عَنْ أَبِي عَبْدِ الرَّحْمَنِ عَبْدِ اللهِ بنِ مَسْعُوْدٍ رَضِيَ اللهُ عَنْهُ قَالَ : حَدَّثَنَا رَسُوْلُ اللهِ صلى الله عليه وسلم وَهُوَ الصَّادِقُ الْمَصْدُوْقُ : إِنَّ أَحَدَكُمْ يُجْمَعُ خَلْقُهُ فِي بَطْنِ أُمِّهِ أَرْبَعِيْنَ يَوْماً نُطْفَةً، ثُمَّ يَكُوْنُ عَلَقَةً مِثْلَ   ذَلِكَ، ثُمَّ يَكُوْنُ مُضْغَةً مِثْلَ ذَلِكَ، ثُمَّ يُرْسَلُ إِلَيْهِ الْمَلَكُ فَيَنْفُخُ فِيْهِ الرُّوْحَ، وَيُؤْمَرُ بِأَرْبَعِ كَلِمَاتٍ: بِكَتْبِ رِزْقِهِ وَأَجَلِهِ وَعَمَلِهِ وَشَقِيٌّ      أَوْ سَعِيْدٌ.    فَوَ اللهِ الَّذِي لاَ إِلَهَ غَيْرُهُ إِنَّ أَحَدَكُمْ لَيَعْمَلُ بِعَمَلِ أَهْلِ الْجَنَّةِ حَتَّى مَا يَكُوْنُ بَيْنَهُ وَبَيْنَهَا إِلاَّ ذِرَاعٌ فَيَسْبِقُ عَلَيْهِ الْكِتَابُ فَيَعْمَلُ بِعَمَلِ أَهْلِ النَّارِ فَيَدْخُلُهَا، وَإِنَّ أَحَدَكُمْ لَيَعْمَلُ بِعَمَلِ أَهْلِ النَّارِ حَتَّى مَا يَكُوْنُ بَيْنَهُ وَبَيْنَهَا إِلاَّ ذِرَاعٌ فَيَسْبِقُ عَلَيْهِ الْكِتَابُ فَيَعْمَلُ بِعَمَلِ أَهْلِ  الْجَنَّةِ فَيَدْخُلُهَا

“Dari Abu Abdurrahman Abdullah bin Mas’ud Radhiyallahu ‘Anhu beliau berkata: Rasulullah Shallallahu ‘Alaihi wa Sallam menyampaikan kepada kami dan beliau adalah orang yang jujur dan terpercaya: Sesungguhnya setiap kalian dikumpulkan penciptaannya diperut ibunya sebagai setetes mani selama empat puluh hari, kemudian berubah menjadi setetes darah selama empat puluh hari, kemudian menjadi segumpal daging selama empat puluh hari.

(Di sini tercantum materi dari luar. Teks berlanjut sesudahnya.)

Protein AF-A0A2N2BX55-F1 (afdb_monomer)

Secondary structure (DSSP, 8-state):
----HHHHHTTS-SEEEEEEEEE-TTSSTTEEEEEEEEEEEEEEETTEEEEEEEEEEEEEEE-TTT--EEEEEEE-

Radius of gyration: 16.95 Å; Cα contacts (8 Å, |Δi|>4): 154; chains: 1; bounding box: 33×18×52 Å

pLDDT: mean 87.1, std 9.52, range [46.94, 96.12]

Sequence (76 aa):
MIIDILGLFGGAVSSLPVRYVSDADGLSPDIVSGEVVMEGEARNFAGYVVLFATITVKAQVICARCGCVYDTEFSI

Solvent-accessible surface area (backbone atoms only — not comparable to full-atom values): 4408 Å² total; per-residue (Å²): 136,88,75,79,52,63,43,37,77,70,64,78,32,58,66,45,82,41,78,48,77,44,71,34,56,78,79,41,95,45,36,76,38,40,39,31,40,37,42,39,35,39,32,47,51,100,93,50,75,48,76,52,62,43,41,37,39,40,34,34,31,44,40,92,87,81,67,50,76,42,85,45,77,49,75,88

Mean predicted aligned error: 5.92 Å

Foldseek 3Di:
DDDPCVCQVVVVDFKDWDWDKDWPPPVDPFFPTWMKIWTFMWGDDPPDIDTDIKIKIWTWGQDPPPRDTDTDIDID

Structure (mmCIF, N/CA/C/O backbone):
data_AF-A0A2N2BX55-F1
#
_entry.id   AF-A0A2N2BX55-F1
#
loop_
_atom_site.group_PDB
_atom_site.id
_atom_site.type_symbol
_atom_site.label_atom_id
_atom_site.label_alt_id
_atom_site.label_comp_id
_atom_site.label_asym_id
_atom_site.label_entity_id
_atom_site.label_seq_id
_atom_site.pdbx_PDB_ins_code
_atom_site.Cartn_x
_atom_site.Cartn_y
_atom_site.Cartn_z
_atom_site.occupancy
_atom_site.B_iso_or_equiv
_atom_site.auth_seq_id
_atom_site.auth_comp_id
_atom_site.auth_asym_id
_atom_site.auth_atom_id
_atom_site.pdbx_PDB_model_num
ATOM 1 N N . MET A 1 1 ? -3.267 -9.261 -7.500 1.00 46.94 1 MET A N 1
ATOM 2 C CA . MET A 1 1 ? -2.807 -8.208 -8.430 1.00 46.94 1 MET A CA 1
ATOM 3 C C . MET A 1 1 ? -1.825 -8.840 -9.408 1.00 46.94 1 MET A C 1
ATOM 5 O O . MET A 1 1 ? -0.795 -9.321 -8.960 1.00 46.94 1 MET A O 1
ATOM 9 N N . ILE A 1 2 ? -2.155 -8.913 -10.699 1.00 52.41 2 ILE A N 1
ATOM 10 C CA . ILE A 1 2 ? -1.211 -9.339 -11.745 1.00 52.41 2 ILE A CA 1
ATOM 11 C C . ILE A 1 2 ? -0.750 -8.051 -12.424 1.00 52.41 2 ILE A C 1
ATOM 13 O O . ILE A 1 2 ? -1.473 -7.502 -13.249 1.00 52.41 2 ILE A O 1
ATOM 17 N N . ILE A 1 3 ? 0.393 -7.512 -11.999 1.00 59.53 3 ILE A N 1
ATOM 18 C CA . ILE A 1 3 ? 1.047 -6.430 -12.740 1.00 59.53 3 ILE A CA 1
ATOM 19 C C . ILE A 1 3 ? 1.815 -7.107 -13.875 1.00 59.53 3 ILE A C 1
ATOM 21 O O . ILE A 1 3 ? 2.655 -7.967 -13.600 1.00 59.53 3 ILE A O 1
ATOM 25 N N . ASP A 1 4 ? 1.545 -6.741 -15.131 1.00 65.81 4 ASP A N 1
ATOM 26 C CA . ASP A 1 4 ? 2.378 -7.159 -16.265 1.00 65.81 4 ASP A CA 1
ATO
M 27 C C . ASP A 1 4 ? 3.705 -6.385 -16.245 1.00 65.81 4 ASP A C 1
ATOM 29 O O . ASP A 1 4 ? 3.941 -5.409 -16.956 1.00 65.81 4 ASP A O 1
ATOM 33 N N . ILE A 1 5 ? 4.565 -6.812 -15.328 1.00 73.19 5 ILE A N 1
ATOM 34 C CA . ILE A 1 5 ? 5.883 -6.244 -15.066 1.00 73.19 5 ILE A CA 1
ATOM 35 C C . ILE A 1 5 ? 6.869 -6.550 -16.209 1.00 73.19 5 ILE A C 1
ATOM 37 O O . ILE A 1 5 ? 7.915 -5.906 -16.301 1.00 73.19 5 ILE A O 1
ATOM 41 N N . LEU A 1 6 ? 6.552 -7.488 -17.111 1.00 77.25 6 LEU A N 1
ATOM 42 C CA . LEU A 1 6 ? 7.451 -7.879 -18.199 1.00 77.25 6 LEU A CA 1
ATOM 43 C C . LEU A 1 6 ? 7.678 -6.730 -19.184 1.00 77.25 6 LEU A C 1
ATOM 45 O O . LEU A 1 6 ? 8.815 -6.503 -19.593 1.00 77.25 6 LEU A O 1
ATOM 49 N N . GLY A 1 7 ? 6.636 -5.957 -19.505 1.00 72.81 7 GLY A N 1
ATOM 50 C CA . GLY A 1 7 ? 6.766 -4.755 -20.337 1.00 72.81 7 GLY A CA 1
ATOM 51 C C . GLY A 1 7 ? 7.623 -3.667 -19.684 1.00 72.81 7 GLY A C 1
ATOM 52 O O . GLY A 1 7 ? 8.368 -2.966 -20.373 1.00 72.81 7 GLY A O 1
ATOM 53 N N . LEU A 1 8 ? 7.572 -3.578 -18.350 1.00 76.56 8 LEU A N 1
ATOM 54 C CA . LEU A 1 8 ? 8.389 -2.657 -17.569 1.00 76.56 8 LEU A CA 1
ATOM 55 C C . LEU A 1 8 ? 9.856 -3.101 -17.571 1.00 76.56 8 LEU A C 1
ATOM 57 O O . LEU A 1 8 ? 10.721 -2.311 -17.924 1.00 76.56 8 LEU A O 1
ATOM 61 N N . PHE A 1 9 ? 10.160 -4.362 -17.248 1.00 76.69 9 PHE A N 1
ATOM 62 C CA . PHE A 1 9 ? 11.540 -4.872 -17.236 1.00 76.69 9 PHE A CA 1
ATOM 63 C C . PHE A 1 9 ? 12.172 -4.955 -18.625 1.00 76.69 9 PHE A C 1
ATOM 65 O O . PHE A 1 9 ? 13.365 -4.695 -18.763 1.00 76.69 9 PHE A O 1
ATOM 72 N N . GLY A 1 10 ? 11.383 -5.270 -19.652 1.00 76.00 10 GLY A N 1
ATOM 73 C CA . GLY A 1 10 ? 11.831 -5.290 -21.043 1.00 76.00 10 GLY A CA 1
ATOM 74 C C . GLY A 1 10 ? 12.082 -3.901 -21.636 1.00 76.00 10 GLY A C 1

Kemudian diutus kepadanya seorang malaikat lalu ditiupkan padanya ruh dan dia diperintahkan untuk menetapkan empat perkara: menetapkan rizkinya, ajalnya, amalnya dan kecelakaan atau kebahagiaannya. Demi Allah yang tidak ada Ilah selain-Nya, sesungguhnya di antara kalian ada yang melakukan perbuatan ahli surga hingga jarak antara dirinya dan surga tinggal sehasta akan tetapi telah ditetapkan baginya ketentuan, dia melakukan perbuatan ahli neraka maka masuklah dia ke dalam neraka. sesungguhnya di antara kalian ada yang melakukan perbuatan ahli neraka hingga jarak antara dirinya dan neraka tinggal sehasta akan tetapi telah ditetapkan baginya ketentuan, dia melakukan perbuatan ahli surga  maka masuklah dia ke dalam surga.” (HR. Bukhari dan Muslim)

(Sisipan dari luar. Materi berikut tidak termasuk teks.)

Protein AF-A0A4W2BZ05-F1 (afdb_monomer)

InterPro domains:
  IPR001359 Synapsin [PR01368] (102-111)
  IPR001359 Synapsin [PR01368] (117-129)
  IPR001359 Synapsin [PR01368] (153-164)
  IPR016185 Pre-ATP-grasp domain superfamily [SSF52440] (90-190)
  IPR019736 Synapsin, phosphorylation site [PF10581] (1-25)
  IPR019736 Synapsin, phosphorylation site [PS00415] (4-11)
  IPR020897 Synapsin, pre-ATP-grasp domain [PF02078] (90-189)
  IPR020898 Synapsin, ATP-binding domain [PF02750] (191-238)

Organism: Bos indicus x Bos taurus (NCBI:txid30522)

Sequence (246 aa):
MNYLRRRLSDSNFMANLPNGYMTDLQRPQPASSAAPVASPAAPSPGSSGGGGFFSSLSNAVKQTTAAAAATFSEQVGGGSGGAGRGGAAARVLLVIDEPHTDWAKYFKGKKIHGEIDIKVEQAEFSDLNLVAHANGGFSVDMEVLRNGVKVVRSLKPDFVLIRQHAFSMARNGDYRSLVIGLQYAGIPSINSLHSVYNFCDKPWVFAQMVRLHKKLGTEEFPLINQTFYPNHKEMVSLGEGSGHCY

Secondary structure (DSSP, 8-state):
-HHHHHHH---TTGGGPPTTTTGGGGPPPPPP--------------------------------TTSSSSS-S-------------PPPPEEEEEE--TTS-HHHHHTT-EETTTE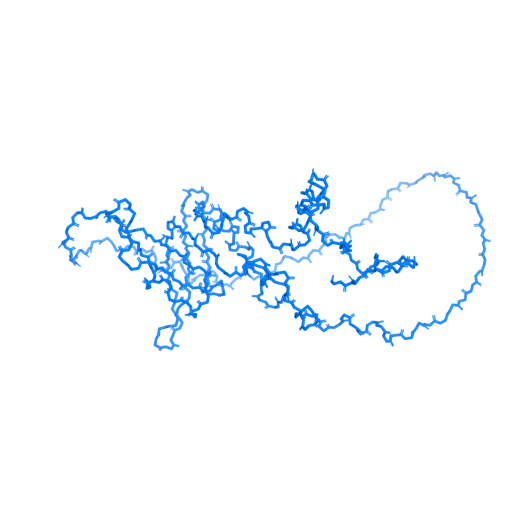EEEEEEE-GGGEEEEE-TTS-EEEEEEEEETTEEEEEEE--SEEEE-S-SB-SSTT-B-HHHHHHHHHTT--EES-HHHHHHTT-HHHHHHHHHHHHHHH-TTT---------SSGGG----SS------

Structure (mmCIF, N/CA/C/O backbone):
data_AF-A0A4W2BZ05-F1
#
_entry.id   AF-A0A4W2BZ05-F1
#
loop_
_atom_site.group_PDB
_atom_site.id
_atom_site.type_symbol
_atom_site.label_atom_id
_atom_site.label_alt_id
_atom_site.label_comp_id
_atom_site.label_asym_id
_atom_site.label_entity_id
_atom_site.label_seq_id
_atom_site.pdbx_PDB_ins_code
_atom_site.Cartn_x
_atom_site.Cartn_y
_atom_site.Cartn_z
_atom_site.occupancy
_atom_site.B_iso_or_equiv
_atom_site.auth_seq_id
_atom_site.auth_comp_id
_atom_site.auth_asym_id
_atom_site.auth_atom_id
_atom_site.pdbx_PDB_model_num
ATOM 1 N N . MET A 1 1 ? 16.042 10.785 -0.523 1.00 42.44 1 MET A N 1
ATOM 2 C CA . MET A 1 1 ? 17.019 10.165 -1.452 1.00 42.44 1 MET A CA 1
ATOM 3 C C . MET A 1 1 ? 17.312 8.682 -1.168 1.00 42.44 1 MET A C 1
ATOM 5 O O . MET A 1 1 ? 17.542 7.952 -2.120 1.00 42.44 1 MET A O 1
ATOM 9 N N . ASN A 1 2 ? 17.253 8.182 0.078 1.00 43.25 2 ASN A N 1
ATOM 10 C CA . ASN A 1 2 ? 17.703 6.807 0.393 1.00 43.25 2 ASN A CA 1
ATOM 11 C C . ASN A 1 2 ? 16.669 5.679 0.170 1.00 43.25 2 ASN A C 1
ATOM 13 O O . ASN A 1 2 ? 17.055 4.523 0.037 1.00 43.25 2 ASN A O 1
ATOM 17 N N . TYR A 1 3 ? 15.368 5.986 0.085 1.00 41.03 3 TYR A N 1
ATOM 18 C CA . TYR A 1 3 ? 14.318 4.963 -0.068 1.00 41.03 3 TYR A CA 1
ATOM 19 C C . TYR A 1 3 ? 14.325 4.288 -1.452 1.00 41.03 3 TYR A C 1
ATOM 21 O O . TYR A 1 3 ? 14.160 3.076 -1.555 1.00 41.03 3 TYR A O 1
ATOM 29 N N . LEU A 1 4 ? 14.571 5.061 -2.517 1.00 38.88 4 LEU A N 1
ATOM 30 C CA . LEU A 1 4 ? 14.624 4.545 -3.891 1.00 38.88 4 LEU A CA 1
ATOM 31 C C . LEU A 1 4 ? 15.882 3.705 -4.141 1.00 38.88 4 LEU A C 1
ATOM 33 O O . LEU A 1 4 ? 15.781 2.639 -4.739 1.00 38.88 4 LEU A O 1
ATOM 37 N N . ARG A 1 5 ? 17.042 4.130 -3.613 1.00 38.56 5 ARG A N 1
ATOM 38 C CA . ARG A 1 5 ? 18.281 3.335 -3.664 1.00 38.56 5 ARG A CA 1
ATOM 39 C C . ARG A 1 5 ? 18.112 1.990 -2.959 1.00 38.56 5 ARG A C 1
ATOM 41 O O . ARG A 1 5 ? 18.413 0.966 -3.552 1.00 38.56 5 ARG A O 1
ATOM 48 N N . ARG A 1 6 ? 17.536 1.962 -1.751 1.00 50.06 6 ARG A N 1
ATOM 49 C CA . ARG A 1 6 ? 17.313 0.699 -1.027 1.00 50.06 6 ARG A CA 1
ATOM 50 C C . ARG A 1 6 ? 16.363 -0.255 -1.770 1.00 50.06 6 ARG A C 1
ATOM 52 O O . ARG A 1 6 ? 16.587 -1.452 -1.742 1.00 50.06 6 ARG A O 1
ATOM 59 N N . ARG A 1 7 ? 15.354 0.253 -2.493 1.00 56.91 7 ARG A N 1
ATOM 60 C CA . ARG A 1 7 ? 14.436 -0.592 -3.290 1.00 56.91 7 ARG A CA 1
ATOM 61 C C . ARG A 1 7 ? 15.033 -1.143 -4.589 1.00 56.91 7 ARG A C 1
ATOM 63 O O . ARG A 1 7 ? 14.593 -2.195 -5.057 1.00 56.91 7 ARG A O 1
ATOM 70 N N . LEU A 1 8 ? 15.971 -0.421 -5.199 1.00 51.12 8 LEU A N 1
ATOM 71 C CA . LEU A 1 8 ? 16.535 -0.772 -6.506 1.00 51.12 8 LEU A CA 1
ATOM 72 C C . LEU A 1 8 ? 17.916 -1.442 -6.418 1.00 51.12 8 LEU A C 1
ATOM 74 O O . LEU A 1 8 ? 18.339 -2.031 -7.404 1.00 51.12 8 LEU A O 1
ATOM 78 N N . SER A 1 9 ? 18.588 -1.396 -5.263 1.00 45.44 9 SER A N 1
ATOM 79 C CA . SER A 1 9 ? 19.962 -1.897 -5.080 1.00 45.44 9 SER A CA 1
ATOM 80 C C . SER A 1 9 ? 20.091 -3.143 -4.189 1.00 45.44 9 SER A C 1
ATOM 82 O O . SER A 1 9 ? 21.202 -3.458 -3.776 1.00 45.44 9 SER A O 1
ATOM 84 N N . ASP A 1 10 ? 19.006 -3.863 -3.876 1.00 45.91 10 ASP A N 1
ATOM 85 C CA . ASP A 1 10 ? 19.117 -5.144 -3.159 1.00 45.91 10 ASP A CA 1
ATOM 86 C C . ASP A 1 10 ? 19.721 -6.223 -4.075 1.00 45.91 10 ASP A C 1
ATOM 88 O O . ASP A 1 10 ? 19.030 -6.854 -4.878 1.00 45.91 10 ASP A O 1
ATOM 92 N N . SER A 1 11 ? 21.024 -6.459 -3.913 1.00 45.88 11 SER A N 1
ATOM 93 C CA . SER A 1 11 ? 21.844 -7.483 -4.584 1.00 45.88 11 SER A CA 1
ATOM 94 C C . SER A 1 11 ? 21.464 -8.932 -4.235 1.00 45.88 11 SER A C 1
ATOM 96 O O . SER A 1 11 ? 22.179 -9.866 -4.587 1.00 45.88 11 SER A O 1
ATOM 98 N N . ASN A 1 12 ? 20.336 -9.148 -3.555 1.00 48.19 12 ASN A N 1
ATOM 99 C CA . ASN A 1 12 ? 19.867 -10.463 -3.114 1.00 48.19 12 ASN A CA 1
ATOM 100 C C . ASN A 1 12 ? 19.046 -11.209 -4.188 1.00 48.19 12 ASN A C 1
ATOM 102 O O . ASN A 1 12 ? 18.341 -12.173 -3.886 1.00 48.19 12 ASN A O 1
ATOM 106 N N . PHE A 1 13 ? 19.119 -10.756 -5.444 1.00 50.84 13 PHE A N 1
ATOM 107 C CA . PHE A 1 13 ? 18.466 -11.381 -6.596 1.00 50.84 13 PHE A CA 1
ATOM 108 C C . PHE A 1 13 ? 18.898 -12.843 -6.775 1.00 50.84 13 PHE A C 1
ATOM 110 O O . PHE A 1 13 ? 18.053 -13.722 -6.918 1.00 50.84 13 PHE A O 1
ATOM 117 N N . MET A 1 14 ? 20.201 -13.126 -6.663 1.00 42.78 14 MET A N 1
ATOM 118 C CA . MET A 1 14 ? 20.717 -14.492 -6.819 1.00 42.78 14 MET A CA 1
ATOM 119 C C . MET A 1 14 ? 20.310 -15.435 -5.678 1.00 42.78 14 MET A C 1
ATOM 121 O O . MET A 1 14 ? 20.208 -16.638 -5.896 1.00 42.78 14 MET A O 1
ATOM 125 N N . ALA A 1 15 ? 20.032 -14.908 -4.482 1.00 48.41 15 ALA A N 1
ATOM 126 C CA . ALA A 1 15 ? 19.611 -15.701 -3.326 1.00 48.41 15 ALA A CA 1
ATOM 127 C C . ALA A 1 15 ? 18.111 -16.064 -3.340 1.00 48.41 15 ALA A C 1
ATOM 129 O O . ALA A 1 15 ? 17.664 -16.823 -2.484 1.00 48.41 15 ALA A O 1
ATOM 130 N N . ASN A 1 16 ? 17.333 -15.528 -4.291 1.00 46.31 16 ASN A N 1
ATOM 131 C CA . ASN A 1 16 ? 15.880 -15.720 -4.389 1.00 46.31 16 ASN A CA 1
ATOM 132 C C . ASN A 1 16 ? 15.438 -16.510 -5.632 1.00 46.31 16 ASN A C 1
ATOM 134 O O . ASN A 1 16 ? 14.246 -16.555 -5.938 1.00 46.31 16 ASN A O 1
ATOM 138 N N . LEU A 1 17 ? 16.368 -17.139 -6.355 1.00 47.66 17 LEU A N 1
ATOM 139 C CA . LEU A 1 17 ? 16.007 -18.024 -7.460 1.00 47.66 17 LEU A CA 1
ATOM 140 C C . LEU A 1 17 ? 15.365 -19.312 -6.904 1.00 47.66 17 LEU A C 1
ATOM 142 O O . LEU A 1 17 ? 15.957 -19.954 -6.034 1.00 47.66 17 LEU A O 1
ATOM 146 N N . PRO A 1 18 ? 14.175 -19.721 -7.386 1.00 45.09 18 PRO A N 1
ATOM 147 C CA . PRO A 1 18 ? 13.589 -21.012 -7.040 1.00 45.09 18 PRO A CA 1
ATOM 148 C C . PRO A 1 18 ? 14.543 -22.168 -7.375 1.00 45.09 18 PRO A C 1
ATOM 150 O O . PRO A 1 18 ? 15.217 -22.141 -8.409 1.00 45.09 18 PRO A O 1
ATOM 153 N N . ASN A 1 19 ? 14.564 -23.213 -6.536 1.00 44.72 19 ASN A N 1
ATOM 154 C CA . ASN A 1 19 ? 15.269 -24.460 -6.849 1.00 44.72 19 ASN A CA 1
ATOM 155 C C . ASN A 1 19 ? 14.824 -24.961 -8.235 1.00 44.72 19 ASN A C 1
ATOM 157 O O . ASN A 1 19 ? 13.648 -25.260 -8.427 1.00 44.72 19 ASN A O 1
ATOM 161 N N . GLY A 1 20 ? 15.756 -25.032 -9.189 1.00 51.22 20 GLY A N 1
ATOM 162 C CA . GLY A 1 20 ? 15.489 -25.479 -10.563 1.00 51.22 20 GLY A CA 1
ATOM 163 C C . GLY A 1 20 ? 16.101 -24.600 -11.657 1.00 51.22 20 GLY A C 1
ATOM 164 O O . GLY A 1 20 ? 16.394 -25.099 -12.737 1.00 51.22 20 GLY A O 1
ATOM 165 N N . TYR A 1 21 ? 16.361 -23.313 -11.391 1.00 54.81 21 TYR A N 1
ATOM 166 C CA . TYR A 1 21 ? 16.761 -22.372 -12.454 1.00 54.81 21 TYR A CA 1
ATOM 167 C C . TYR A 1 21 ? 18.171 -22.617 -13.035 1.00 54.81 21 TYR A C 1
ATOM 169 O O . TYR A 1 21 ? 18.440 -22.239 -14.169 1.00 54.81 21 TYR A O 1
ATOM 177 N N . MET A 1 22 ? 19.072 -23.273 -12.292 1.00 50.94 22 MET A N 1
ATOM 178 C CA . MET A 1 22 ? 20.412 -23.648 -12.784 1.00 50.94 22 MET A CA 1
ATOM 179 C C . MET A 1 22 ? 20.556 -25.131 -13.146 1.00 50.94 22 MET A C 1
ATOM 181 O O . MET A 1 22 ? 21.590 -25.535 -13.667 1.00 50.94 22 MET A O 1
ATOM 185 N N . THR A 1 23 ? 19.552 -25.965 -12.878 1.00 54.19 23 THR A N 1
ATOM 186 C CA . THR A 1 23 ? 19.684 -27.424 -13.033 1.00 54.19 23 THR A CA 1
ATOM 187 C C . THR A 1 23 ? 19.646 -27.859 -14.503 1.00 54.19 23 THR A C 1
ATOM 189 O O . THR A 1 23 ? 20.206 -28.898 -14.850 1.00 54.19 23 THR A O 1
ATOM 192 N N . ASP A 1 24 ? 19.072 -27.028 -15.378 1.00 50.09 24 ASP A N 1
ATOM 193 C CA . ASP A 1 24 ? 19.014 -27.265 -16.826 1.00 50.09 24 ASP A CA 1
ATOM 194 C C . ASP A 1 24 ? 20.314 -26.908 -17.570 1.00 50.09 24 ASP A C 1
ATOM 196 O O . ASP A 1 24 ? 20.489 -27.313 -18.718 1.00 50.09 24 ASP A O 1
ATOM 200 N N . LEU A 1 25 ? 21.270 -26.230 -16.920 1.00 50.72 25 LEU A N 1
ATOM 201 C CA . LEU A 1 25 ? 22.586 -25.930 -17.507 1.00 50.72 25 LEU A CA 1
ATOM 202 C C . LEU A 1 25 ? 23.514 -27.156 -17.560 1.00 50.72 25 LEU A C 1
ATOM 204 O O . LEU A 1 25 ? 24.529 -27.128 -18.254 1.00 50.72 25 LEU A O 1
ATOM 208 N N . GLN A 1 26 ? 23.171 -28.236 -16.851 1.00 43.84 26 GLN A N 1
ATOM 209 C CA . GLN A 1 26 ? 24.017 -29.424 -16.716 1.00 43.84 26 GLN A CA 1
ATOM 210 C C . GLN A 1 26 ? 23.552 -30.640 -17.530 1.00 43.84 26 GLN A C 1
ATOM 212 O O . GLN A 1 26 ? 24.189 -31.690 -17.437 1.00 43.84 26 GLN A O 1
ATOM 217 N N . ARG A 1 27 ? 22.461 -30.563 -18.309 1.00 45.38 27 ARG A N 1
ATOM 218 C CA . ARG A 1 27 ? 21.987 -31.727 -19.078 1.00 45.38 27 ARG A CA 1
ATOM 219 C C . ARG A 1 27 ? 22.782 -31.869 -20.390 1.00 45.38 27 ARG A C 1
ATOM 221 O O . ARG A 1 27 ? 22.685 -30.985 -21.239 1.00 45.38 27 ARG A O 1
ATOM 228 N N . PRO A 1 28 ? 23.508 -32.981 -20.618 1.00 38.84 28 PRO A N 1
ATOM 229 C CA . PRO A 1 28 ? 24.108 -33.260 -21.919 1.00 38.84 28 PRO A CA 1
ATOM 230 C C . PRO A 1 28 ? 23.005 -33.422 -22.974 1.00 38.84 28 PRO A C 1
ATOM 232 O O . PRO A 1 28 ? 22.066 -34.197 -22.775 1.00 38.84 28 PRO A O 1
ATOM 235 N N . GLN A 1 29 ? 23.101 -32.696 -24.089 1.00 43.47 29 GLN A N 1
ATOM 236 C CA . GLN A 1 29 ? 22.225 -32.912 -25.242 1.00 43.47 29 GLN A CA 1
ATOM 237 C C . GLN A 1 29 ? 22.570 -34.253 -25.914 1.00 43.47 29 GLN A C 1
ATOM 239 O O . GLN A 1 29 ? 23.751 -34.508 -26.160 1.00 43.47 29 GLN A O 1
ATOM 244 N N . PRO A 1 30 ? 21.590 -35.110 -26.257 1.00 36.47 30 PRO A N 1
ATOM 245 C CA . PRO A 1 30 ? 21.839 -36.199 -27.192 1.00 36.47 30 PRO A CA 1
ATOM 246 C C . PRO A 1 30 ? 22.071 -35.636 -28.604 1.00 36.47 30 PRO A C 1
ATOM 248 O O . PRO A 1 30 ? 21.396 -34.705 -29.040 1.00 36.47 30 PRO A O 1
ATOM 251 N N . ALA A 1 31 ? 23.069 -36.205 -29.280 1.00 33.25 31 ALA A N 1
ATOM 252 C CA . ALA A 1 31 ? 23.604 -35.771 -30.563 1.00 33.25 31 ALA A CA 1
ATOM 253 C C . ALA A 1 31 ? 22.577 -35.768 -31.710 1.00 33.25 31 ALA A C 1
ATOM 255 O O . ALA A 1 31 ? 21.641 -36.564 -31.759 1.00 33.25 31 ALA A O 1
ATOM 256 N N . SER A 1 32 ? 22.822 -34.861 -32.652 1.00 40.56 32 SER A N 1
ATOM 257 C CA . SER A 1 32 ? 22.099 -34.637 -33.899 1.00 40.56 32 SER A CA 1
ATOM 258 C C . SER A 1 32 ? 22.289 -35.759 -34.930 1.00 40.56 32 SER A C 1
ATOM 260 O O . SER A 1 32 ? 23.369 -36.328 -35.067 1.00 40.56 32 SER A O 1
ATOM 262 N N . SER A 1 33 ? 21.261 -35.992 -35.750 1.00 34.75 33 SER A N 1
ATOM 263 C CA . SER A 1 33 ? 21.390 -36.627 -37.069 1.00 34.75 33 SER A CA 1
ATOM 264 C C . SER A 1 33 ? 20.626 -35.805 -38.110 1.00 34.75 33 SER A C 1
ATOM 266 O O . SER A 1 33 ? 19.467 -35.453 -37.895 1.00 34.75 33 SER A O 1
ATOM 268 N N . ALA A 1 34 ? 21.296 -35.474 -39.213 1.00 33.91 34 ALA A N 1
ATOM 269 C CA . ALA A 1 34 ? 20.848 -34.545 -40.248 1.00 33.91 34 ALA A CA 1
ATOM 270 C C . ALA A 1 34 ? 20.253 -35.232 -41.503 1.00 33.91 34 ALA A C 1
ATOM 272 O O . ALA A 1 34 ? 20.789 -36.243 -41.946 1.00 33.91 34 ALA A O 1
ATOM 273 N N . ALA A 1 35 ? 19.255 -34.547 -42.100 1.00 31.84 35 ALA A N 1
ATOM 274 C CA . ALA A 1 35 ? 18.831 -34.467 -43.524 1.00 31.84 35 ALA A CA 1
ATOM 275 C C . ALA A 1 35 ? 18.134 -35.685 -44.211 1.00 31.84 35 ALA A C 1
ATOM 277 O O . ALA A 1 35 ? 18.347 -36.807 -43.761 1.00 31.84 35 ALA A O 1
ATOM 278 N N . PRO A 1 36 ? 17.346 -35.520 -45.321 1.00 40.69 36 PRO A N 1
ATOM 279 C CA . PRO A 1 36 ? 17.172 -34.338 -46.188 1.00 40.69 36 PRO A CA 1
ATOM 280 C C . PRO A 1 36 ? 15.709 -33.960 -46.599 1.00 40.69 36 PRO A C 1
ATOM 282 O O . PRO A 1 36 ? 14.716 -34.432 -46.060 1.00 40.69 36 PRO A O 1
ATOM 285 N N . VAL A 1 37 ? 15.657 -33.023 -47.552 1.00 35.69 37 VAL A N 1
ATOM 286 C CA . VAL A 1 37 ? 14.616 -32.123 -48.092 1.00 35.69 37 VAL A CA 1
ATOM 287 C C . VAL A 1 37 ? 13.609 -32.769 -49.072 1.00 35.69 37 VAL A C 1
ATOM 289 O O . VAL A 1 37 ? 14.016 -33.604 -49.874 1.00 35.69 37 VAL A O 1
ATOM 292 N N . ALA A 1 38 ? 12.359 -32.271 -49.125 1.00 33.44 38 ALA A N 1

Syarah dan Kandungan Hadis :

  • Abdullah bin Mas’ud Radhiyallahu ‘Anhu adalah salah seorang sahabat senior Rasulullah Shallallahu ‘Alaihi wa Sallam. Beliau termasuk orang yang pertama kali masuk Islam. Beliau juga adalah ahli Al-Qur’an dari kalangan Sahabat Rasulullah Shallallahu ‘Alaihi wa Sallam.
  • Diantara sifat Rasulullah adalah jujur dan terpercaya
  • Hadis ini menjelaskan proses janin di perut Ibu.
  • Pada saat janin telah berusia 120 hari atau empat bulan, Allah perintahkan malaikat untuk meniup ruh, sehingga janin tersebut menjadi jasad.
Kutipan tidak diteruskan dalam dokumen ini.